#### What you need to do:
From the entries below, transcribe exactly the lines between the line holding "ATOM 114 C C" and the line holding "ATOM 144 N N", inclusive; skip all other lines.

#### Dataset extract:

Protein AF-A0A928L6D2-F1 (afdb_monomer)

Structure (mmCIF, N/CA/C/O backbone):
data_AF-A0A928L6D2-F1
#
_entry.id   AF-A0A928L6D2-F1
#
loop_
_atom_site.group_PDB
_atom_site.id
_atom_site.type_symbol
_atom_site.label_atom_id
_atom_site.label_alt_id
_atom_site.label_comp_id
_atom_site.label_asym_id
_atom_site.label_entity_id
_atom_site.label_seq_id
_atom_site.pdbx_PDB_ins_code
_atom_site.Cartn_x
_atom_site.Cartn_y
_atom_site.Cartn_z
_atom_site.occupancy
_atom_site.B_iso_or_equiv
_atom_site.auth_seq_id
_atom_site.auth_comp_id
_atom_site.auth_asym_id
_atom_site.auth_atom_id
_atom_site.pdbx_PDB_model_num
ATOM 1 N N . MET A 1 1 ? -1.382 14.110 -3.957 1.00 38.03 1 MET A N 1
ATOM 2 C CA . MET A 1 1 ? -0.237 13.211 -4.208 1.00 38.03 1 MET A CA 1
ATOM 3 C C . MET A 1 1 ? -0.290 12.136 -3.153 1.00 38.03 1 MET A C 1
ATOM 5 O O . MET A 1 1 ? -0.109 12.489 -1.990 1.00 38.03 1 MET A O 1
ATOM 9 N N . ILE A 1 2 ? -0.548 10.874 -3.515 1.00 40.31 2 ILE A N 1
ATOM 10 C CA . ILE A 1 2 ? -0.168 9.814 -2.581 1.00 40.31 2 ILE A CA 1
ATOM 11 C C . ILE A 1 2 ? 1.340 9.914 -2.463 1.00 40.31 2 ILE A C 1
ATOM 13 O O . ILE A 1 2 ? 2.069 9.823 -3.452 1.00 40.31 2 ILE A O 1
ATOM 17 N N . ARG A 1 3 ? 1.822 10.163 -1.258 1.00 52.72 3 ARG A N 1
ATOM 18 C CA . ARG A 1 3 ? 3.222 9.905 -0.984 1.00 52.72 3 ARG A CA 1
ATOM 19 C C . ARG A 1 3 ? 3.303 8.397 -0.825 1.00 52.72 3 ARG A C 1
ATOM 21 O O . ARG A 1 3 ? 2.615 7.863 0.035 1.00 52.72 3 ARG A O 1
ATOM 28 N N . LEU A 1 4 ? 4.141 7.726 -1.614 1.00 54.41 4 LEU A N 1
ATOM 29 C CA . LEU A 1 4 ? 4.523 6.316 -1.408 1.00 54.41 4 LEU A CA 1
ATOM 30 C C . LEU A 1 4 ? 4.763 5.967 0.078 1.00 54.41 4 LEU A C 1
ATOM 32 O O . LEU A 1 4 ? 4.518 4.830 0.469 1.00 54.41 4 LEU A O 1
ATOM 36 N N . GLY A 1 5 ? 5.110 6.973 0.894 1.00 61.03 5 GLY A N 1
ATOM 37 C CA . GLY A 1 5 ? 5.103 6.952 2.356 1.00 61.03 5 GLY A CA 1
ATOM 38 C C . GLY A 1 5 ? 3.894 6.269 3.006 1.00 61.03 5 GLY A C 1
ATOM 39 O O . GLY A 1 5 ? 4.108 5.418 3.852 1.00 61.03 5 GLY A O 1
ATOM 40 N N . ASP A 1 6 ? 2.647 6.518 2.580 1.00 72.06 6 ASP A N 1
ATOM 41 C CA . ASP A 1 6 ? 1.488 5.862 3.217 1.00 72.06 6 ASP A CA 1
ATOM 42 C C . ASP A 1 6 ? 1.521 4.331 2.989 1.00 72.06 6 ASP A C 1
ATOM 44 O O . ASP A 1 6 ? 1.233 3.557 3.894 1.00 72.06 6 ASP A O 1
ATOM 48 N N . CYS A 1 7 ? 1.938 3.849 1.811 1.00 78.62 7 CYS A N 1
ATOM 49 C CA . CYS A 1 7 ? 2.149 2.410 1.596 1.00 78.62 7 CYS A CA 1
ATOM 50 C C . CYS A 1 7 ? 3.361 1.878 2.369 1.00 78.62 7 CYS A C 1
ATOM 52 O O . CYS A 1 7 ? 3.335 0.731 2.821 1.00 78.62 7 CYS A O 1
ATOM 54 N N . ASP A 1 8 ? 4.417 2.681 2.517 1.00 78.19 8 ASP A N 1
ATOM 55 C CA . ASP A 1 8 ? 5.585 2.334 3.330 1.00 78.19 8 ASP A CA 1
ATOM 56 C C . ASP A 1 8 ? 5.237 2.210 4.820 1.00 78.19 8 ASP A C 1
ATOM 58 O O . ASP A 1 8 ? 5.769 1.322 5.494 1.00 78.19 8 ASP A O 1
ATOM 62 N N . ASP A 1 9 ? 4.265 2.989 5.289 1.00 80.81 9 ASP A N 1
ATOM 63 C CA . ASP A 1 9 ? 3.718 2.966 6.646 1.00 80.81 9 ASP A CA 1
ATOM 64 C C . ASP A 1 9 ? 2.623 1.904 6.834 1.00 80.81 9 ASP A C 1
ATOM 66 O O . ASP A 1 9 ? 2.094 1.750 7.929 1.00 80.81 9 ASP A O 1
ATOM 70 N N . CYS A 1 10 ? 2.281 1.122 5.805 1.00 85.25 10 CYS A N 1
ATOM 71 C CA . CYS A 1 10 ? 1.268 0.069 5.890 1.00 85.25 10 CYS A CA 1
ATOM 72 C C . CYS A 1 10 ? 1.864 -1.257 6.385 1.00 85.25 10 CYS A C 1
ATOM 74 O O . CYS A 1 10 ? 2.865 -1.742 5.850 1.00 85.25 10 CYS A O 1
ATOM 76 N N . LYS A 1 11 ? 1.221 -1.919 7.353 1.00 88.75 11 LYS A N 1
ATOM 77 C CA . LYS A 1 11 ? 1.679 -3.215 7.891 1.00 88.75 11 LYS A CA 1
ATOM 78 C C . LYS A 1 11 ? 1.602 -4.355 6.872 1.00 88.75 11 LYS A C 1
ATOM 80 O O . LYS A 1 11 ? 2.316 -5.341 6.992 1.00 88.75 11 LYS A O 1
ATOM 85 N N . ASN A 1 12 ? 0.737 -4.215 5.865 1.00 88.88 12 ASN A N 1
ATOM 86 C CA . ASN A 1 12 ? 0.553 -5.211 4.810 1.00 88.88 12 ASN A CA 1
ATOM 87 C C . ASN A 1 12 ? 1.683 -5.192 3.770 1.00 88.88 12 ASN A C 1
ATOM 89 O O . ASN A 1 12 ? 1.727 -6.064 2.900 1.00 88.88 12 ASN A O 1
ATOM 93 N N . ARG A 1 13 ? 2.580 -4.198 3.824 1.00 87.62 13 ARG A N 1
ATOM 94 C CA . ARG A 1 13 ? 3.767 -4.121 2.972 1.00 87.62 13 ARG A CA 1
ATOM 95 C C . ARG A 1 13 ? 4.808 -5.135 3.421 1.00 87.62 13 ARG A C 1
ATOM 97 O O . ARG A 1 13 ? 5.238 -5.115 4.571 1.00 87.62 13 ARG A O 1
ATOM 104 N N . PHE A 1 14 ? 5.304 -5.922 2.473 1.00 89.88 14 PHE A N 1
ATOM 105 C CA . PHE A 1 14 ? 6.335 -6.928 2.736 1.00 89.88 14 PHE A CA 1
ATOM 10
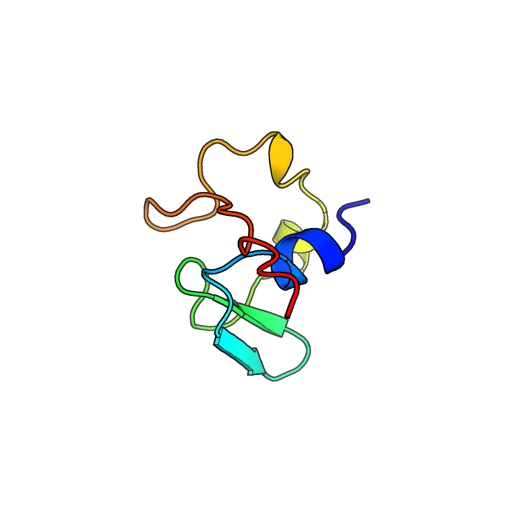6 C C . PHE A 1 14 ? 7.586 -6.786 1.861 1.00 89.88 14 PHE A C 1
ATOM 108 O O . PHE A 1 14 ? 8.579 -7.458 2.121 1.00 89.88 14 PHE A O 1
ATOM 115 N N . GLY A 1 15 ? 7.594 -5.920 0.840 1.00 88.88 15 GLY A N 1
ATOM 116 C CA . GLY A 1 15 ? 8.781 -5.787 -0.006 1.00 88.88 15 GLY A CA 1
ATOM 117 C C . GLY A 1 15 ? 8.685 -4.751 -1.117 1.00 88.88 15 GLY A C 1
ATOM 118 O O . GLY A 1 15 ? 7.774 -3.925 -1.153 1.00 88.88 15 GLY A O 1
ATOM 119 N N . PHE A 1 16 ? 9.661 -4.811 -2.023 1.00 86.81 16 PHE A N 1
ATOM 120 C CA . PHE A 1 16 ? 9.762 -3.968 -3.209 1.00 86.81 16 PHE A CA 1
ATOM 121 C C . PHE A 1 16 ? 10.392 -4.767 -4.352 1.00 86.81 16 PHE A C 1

---

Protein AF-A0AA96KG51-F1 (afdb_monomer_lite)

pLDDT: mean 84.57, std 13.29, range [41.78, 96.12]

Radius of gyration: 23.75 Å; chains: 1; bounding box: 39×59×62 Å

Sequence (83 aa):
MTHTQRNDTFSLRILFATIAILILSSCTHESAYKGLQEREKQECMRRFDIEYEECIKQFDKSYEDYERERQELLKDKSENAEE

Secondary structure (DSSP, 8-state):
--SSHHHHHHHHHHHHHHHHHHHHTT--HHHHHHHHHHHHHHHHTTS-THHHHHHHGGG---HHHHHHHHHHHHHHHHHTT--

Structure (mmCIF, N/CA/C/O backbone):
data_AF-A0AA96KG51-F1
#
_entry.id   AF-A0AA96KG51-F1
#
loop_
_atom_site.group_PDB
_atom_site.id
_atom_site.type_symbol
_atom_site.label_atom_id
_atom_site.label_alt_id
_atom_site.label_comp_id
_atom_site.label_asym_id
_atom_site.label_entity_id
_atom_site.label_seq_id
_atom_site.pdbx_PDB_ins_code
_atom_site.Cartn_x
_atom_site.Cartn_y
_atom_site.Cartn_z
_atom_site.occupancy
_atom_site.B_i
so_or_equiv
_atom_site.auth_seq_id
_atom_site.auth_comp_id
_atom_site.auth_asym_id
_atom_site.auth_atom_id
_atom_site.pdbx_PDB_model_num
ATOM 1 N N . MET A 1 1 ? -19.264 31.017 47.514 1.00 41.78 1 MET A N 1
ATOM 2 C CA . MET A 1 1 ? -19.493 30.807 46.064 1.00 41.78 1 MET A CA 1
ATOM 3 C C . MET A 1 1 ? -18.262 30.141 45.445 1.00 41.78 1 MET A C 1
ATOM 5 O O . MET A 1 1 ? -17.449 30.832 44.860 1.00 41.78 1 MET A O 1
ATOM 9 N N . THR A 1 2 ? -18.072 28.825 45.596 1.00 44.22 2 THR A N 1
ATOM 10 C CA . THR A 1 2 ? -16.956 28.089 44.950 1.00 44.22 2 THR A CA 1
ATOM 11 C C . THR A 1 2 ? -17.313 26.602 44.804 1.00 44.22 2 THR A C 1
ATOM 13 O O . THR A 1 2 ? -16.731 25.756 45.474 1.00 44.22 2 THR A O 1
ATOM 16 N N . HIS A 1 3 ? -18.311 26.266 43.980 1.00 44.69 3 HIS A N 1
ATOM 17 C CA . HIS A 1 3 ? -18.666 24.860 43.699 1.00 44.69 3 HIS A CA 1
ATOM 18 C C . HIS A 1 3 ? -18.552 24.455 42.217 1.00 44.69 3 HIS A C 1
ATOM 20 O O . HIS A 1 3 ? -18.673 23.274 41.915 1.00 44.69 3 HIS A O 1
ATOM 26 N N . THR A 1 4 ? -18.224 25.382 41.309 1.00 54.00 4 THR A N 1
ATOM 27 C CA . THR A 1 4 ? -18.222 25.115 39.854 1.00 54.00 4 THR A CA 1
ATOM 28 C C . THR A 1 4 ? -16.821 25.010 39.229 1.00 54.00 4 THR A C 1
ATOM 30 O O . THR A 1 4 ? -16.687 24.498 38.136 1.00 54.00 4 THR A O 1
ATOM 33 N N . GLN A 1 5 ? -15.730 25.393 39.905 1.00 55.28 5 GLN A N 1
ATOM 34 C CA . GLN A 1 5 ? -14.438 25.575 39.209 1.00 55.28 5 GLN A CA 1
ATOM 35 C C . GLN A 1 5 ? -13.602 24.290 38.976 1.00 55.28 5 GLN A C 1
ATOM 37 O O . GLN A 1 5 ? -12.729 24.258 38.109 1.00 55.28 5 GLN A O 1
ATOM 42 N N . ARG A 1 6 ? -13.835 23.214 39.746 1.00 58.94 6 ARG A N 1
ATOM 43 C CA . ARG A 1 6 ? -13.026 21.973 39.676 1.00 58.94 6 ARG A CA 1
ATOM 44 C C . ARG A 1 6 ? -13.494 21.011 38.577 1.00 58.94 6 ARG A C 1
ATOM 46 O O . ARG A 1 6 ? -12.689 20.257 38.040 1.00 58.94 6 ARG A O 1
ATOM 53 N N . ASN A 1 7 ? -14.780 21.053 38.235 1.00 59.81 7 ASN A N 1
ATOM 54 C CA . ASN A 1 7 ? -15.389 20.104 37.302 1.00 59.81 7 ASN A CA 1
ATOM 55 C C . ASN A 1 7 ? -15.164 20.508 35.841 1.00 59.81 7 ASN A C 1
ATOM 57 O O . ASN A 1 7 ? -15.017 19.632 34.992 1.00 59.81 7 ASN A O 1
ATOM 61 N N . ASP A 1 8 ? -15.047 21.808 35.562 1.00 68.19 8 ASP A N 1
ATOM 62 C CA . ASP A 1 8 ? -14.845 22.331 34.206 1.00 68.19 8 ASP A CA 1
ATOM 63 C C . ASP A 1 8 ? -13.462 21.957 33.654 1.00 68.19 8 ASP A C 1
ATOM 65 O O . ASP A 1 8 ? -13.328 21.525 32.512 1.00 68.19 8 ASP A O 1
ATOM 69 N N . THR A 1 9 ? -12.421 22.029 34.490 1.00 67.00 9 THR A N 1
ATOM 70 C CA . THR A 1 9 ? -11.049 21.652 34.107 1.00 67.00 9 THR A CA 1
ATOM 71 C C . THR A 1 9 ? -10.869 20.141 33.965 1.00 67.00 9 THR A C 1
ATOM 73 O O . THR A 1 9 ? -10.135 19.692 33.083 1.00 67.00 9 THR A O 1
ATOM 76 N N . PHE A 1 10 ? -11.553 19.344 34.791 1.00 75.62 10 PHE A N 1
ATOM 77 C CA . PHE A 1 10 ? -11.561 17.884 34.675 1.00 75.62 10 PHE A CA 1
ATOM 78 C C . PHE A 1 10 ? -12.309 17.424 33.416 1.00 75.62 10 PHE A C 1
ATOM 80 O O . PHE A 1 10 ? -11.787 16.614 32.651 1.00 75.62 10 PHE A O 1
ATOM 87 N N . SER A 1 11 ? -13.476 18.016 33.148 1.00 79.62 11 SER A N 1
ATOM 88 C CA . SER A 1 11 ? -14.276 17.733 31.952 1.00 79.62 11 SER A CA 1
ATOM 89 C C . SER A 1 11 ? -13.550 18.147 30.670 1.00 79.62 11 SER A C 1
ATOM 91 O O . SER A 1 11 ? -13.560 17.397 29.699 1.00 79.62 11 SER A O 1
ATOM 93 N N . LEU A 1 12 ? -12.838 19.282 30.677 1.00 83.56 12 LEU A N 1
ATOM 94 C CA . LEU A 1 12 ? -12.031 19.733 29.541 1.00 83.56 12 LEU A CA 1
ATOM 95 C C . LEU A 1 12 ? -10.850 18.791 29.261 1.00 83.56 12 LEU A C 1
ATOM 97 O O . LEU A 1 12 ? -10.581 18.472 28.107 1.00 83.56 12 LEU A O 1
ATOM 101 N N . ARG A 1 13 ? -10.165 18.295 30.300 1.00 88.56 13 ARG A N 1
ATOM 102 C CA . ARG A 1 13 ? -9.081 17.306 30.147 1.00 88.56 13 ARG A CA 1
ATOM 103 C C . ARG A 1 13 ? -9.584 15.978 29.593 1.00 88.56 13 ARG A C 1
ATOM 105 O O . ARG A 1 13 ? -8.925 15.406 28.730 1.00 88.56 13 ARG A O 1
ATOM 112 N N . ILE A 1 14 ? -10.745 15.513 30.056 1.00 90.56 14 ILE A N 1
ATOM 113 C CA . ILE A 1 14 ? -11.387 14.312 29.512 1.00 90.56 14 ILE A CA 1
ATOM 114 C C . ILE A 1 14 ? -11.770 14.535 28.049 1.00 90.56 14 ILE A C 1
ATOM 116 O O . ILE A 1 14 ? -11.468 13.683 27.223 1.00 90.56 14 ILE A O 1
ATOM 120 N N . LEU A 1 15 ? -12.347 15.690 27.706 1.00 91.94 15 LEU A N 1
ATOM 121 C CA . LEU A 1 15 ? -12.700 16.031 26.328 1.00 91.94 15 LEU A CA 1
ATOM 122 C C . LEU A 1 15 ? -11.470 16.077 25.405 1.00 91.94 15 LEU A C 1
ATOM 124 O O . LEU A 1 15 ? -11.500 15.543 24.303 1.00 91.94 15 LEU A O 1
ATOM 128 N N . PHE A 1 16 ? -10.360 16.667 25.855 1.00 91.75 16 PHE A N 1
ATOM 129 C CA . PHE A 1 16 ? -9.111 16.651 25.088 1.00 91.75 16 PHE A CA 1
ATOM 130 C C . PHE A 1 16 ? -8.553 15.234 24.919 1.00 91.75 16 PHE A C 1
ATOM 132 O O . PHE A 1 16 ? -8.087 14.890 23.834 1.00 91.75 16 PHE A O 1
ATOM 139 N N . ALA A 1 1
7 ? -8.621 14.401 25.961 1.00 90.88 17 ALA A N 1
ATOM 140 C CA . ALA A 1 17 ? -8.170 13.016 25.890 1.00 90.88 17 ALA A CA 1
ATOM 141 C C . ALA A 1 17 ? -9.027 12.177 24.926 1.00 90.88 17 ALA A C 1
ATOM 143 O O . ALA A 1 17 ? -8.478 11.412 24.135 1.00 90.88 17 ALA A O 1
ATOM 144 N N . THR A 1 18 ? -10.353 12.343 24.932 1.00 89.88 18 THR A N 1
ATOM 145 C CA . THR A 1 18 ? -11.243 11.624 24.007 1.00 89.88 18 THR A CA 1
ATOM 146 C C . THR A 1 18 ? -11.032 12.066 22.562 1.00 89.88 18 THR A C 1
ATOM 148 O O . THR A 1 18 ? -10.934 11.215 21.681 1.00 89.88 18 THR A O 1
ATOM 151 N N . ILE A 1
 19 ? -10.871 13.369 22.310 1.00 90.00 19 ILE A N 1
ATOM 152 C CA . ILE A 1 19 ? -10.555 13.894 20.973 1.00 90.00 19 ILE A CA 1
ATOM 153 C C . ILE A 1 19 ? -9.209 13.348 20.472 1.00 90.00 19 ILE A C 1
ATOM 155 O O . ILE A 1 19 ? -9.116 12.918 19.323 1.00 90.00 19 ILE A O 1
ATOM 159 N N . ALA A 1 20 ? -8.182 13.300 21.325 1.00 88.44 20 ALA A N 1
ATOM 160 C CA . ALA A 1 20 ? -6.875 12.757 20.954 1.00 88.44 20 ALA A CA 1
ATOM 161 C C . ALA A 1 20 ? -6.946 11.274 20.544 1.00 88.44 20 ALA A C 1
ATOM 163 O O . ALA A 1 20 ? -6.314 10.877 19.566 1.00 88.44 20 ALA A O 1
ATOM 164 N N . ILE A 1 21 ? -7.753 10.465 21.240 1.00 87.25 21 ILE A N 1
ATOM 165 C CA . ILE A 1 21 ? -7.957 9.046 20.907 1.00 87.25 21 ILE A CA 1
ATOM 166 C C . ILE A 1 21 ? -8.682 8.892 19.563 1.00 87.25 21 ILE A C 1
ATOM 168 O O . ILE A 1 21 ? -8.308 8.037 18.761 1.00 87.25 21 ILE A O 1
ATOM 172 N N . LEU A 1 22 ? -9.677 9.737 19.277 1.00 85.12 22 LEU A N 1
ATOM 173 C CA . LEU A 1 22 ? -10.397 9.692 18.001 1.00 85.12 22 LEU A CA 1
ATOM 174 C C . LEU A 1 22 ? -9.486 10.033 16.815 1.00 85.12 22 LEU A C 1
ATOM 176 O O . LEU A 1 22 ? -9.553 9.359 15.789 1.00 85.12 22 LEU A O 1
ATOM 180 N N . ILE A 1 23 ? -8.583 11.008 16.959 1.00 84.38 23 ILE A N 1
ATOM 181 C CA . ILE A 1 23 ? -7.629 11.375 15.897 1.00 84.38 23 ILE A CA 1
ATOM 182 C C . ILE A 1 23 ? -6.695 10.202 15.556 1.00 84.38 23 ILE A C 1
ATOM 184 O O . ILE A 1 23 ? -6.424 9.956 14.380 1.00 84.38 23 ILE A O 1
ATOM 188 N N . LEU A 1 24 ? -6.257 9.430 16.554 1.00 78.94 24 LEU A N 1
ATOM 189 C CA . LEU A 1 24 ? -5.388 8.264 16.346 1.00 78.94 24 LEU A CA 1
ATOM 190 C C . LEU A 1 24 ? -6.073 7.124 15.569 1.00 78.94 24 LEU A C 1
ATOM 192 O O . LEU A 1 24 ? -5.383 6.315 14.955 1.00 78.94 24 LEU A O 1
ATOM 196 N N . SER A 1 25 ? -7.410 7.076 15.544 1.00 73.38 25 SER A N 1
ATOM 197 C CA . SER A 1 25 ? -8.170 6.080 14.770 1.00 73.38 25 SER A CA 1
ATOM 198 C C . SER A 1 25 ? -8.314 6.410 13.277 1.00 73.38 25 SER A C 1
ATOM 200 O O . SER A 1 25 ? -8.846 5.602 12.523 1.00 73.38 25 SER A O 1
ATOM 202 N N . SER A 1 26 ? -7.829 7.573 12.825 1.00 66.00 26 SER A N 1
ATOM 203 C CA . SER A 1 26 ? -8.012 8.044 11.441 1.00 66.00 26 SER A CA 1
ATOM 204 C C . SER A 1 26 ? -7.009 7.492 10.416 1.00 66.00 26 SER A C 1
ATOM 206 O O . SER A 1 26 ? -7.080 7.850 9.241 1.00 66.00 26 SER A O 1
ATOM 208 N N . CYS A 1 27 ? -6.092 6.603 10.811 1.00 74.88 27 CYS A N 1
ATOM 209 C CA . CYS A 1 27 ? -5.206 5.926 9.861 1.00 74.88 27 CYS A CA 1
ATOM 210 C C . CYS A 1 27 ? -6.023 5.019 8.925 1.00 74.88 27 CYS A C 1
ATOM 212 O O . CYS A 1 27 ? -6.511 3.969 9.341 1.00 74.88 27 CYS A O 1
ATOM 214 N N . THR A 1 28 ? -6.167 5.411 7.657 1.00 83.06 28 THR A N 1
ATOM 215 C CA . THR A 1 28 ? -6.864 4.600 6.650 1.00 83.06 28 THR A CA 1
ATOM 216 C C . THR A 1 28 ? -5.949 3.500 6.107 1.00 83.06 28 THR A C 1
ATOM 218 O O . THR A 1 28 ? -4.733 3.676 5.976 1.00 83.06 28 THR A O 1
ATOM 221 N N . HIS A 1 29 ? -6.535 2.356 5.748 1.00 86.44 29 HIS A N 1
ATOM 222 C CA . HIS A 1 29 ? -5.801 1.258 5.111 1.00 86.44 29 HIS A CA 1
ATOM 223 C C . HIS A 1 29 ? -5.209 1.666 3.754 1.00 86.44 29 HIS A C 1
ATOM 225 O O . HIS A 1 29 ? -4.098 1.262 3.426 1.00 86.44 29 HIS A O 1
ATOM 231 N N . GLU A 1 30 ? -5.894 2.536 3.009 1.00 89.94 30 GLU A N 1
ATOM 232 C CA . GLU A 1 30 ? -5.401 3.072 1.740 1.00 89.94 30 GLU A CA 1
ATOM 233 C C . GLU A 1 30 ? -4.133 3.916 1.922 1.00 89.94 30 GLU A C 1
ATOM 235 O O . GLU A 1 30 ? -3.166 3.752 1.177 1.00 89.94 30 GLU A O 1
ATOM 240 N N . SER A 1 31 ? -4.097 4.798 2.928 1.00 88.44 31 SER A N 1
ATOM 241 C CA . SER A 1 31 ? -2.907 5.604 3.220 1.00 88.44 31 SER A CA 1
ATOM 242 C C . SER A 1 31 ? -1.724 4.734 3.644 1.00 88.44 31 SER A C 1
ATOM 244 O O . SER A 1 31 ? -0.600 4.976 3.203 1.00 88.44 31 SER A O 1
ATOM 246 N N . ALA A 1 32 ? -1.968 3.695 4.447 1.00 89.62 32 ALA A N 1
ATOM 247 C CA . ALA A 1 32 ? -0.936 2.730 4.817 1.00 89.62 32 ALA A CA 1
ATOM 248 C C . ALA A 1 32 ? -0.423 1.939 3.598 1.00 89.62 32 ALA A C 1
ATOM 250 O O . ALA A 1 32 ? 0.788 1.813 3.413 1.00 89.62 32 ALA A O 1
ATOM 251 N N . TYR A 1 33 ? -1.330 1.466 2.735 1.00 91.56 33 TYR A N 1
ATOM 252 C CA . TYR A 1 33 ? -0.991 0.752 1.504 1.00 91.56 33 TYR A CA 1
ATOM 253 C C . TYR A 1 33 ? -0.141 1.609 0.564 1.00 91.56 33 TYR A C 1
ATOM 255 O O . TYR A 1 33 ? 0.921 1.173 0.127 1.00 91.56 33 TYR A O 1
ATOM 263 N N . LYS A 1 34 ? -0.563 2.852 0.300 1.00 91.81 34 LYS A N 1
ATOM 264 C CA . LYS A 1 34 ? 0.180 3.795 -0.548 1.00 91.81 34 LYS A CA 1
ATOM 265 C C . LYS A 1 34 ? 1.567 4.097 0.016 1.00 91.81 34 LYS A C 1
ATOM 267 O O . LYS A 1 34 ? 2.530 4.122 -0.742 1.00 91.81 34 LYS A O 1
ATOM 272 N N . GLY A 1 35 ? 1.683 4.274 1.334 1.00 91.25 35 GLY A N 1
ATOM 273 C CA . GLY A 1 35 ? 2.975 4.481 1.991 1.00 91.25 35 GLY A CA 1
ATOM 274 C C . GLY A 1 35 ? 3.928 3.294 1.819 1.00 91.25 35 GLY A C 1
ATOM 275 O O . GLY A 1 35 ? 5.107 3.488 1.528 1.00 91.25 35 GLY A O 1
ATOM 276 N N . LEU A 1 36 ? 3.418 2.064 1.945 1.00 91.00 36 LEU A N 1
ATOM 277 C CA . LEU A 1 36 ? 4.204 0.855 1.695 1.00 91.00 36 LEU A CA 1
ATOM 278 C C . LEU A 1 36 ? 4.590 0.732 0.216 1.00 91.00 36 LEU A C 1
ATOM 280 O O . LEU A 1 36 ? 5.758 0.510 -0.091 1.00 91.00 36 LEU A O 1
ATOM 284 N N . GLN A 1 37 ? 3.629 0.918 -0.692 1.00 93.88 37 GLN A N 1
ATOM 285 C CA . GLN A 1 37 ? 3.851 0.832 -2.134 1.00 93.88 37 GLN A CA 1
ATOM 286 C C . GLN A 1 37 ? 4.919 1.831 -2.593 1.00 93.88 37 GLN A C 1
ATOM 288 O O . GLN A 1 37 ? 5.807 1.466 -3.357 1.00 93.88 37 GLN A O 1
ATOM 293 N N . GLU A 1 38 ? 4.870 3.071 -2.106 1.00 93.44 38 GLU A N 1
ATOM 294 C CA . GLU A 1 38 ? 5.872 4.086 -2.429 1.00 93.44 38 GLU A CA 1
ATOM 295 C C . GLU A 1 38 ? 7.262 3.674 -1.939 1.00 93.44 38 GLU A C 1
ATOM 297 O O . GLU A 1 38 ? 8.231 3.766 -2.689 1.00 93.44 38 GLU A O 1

#### Response to this exercise:
ATOM 114 C C . ILE A 1 14 ? -11.770 14.535 28.049 1.00 90.56 14 ILE A C 1
ATOM 116 O O . ILE A 1 14 ? -11.468 13.683 27.223 1.00 90.56 14 ILE A O 1
ATOM 120 N N . LEU A 1 15 ? -12.347 15.690 27.706 1.00 91.94 15 LEU A N 1
ATOM 121 C CA . LEU A 1 15 ? -12.700 16.031 26.328 1.00 91.94 15 LEU A CA 1
ATOM 122 C C . LEU A 1 15 ? -11.470 16.077 25.405 1.00 91.94 15 LEU A C 1
ATOM 124 O O . LEU A 1 15 ? -11.500 15.543 24.303 1.00 91.94 15 LEU A O 1
ATOM 128 N N . PHE A 1 16 ? -10.360 16.667 25.855 1.00 91.75 16 PHE A N 1
ATOM 129 C CA . PHE A 1 16 ? -9.111 16.651 25.088 1.00 91.75 16 PHE A CA 1
ATOM 130 C C . PHE A 1 16 ? -8.553 15.234 24.919 1.00 91.75 16 PHE A C 1
ATOM 132 O O . PHE A 1 16 ? -8.087 14.890 23.834 1.00 91.75 16 PHE A O 1
ATOM 139 N N . ALA A 1 1
7 ? -8.621 14.401 25.961 1.00 90.88 17 ALA A N 1
ATOM 140 C CA . ALA A 1 17 ? -8.170 13.016 25.890 1.00 90.88 17 ALA A CA 1
ATOM 141 C C . ALA A 1 17 ? -9.027 12.177 24.926 1.00 90.88 17 ALA A C 1
ATOM 143 O O . ALA A 1 17 ? -8.478 11.412 24.135 1.00 90.88 17 ALA A O 1
ATOM 144 N N . THR A 1 18 ? -10.353 12.343 24.932 1.00 89.88 18 THR A N 1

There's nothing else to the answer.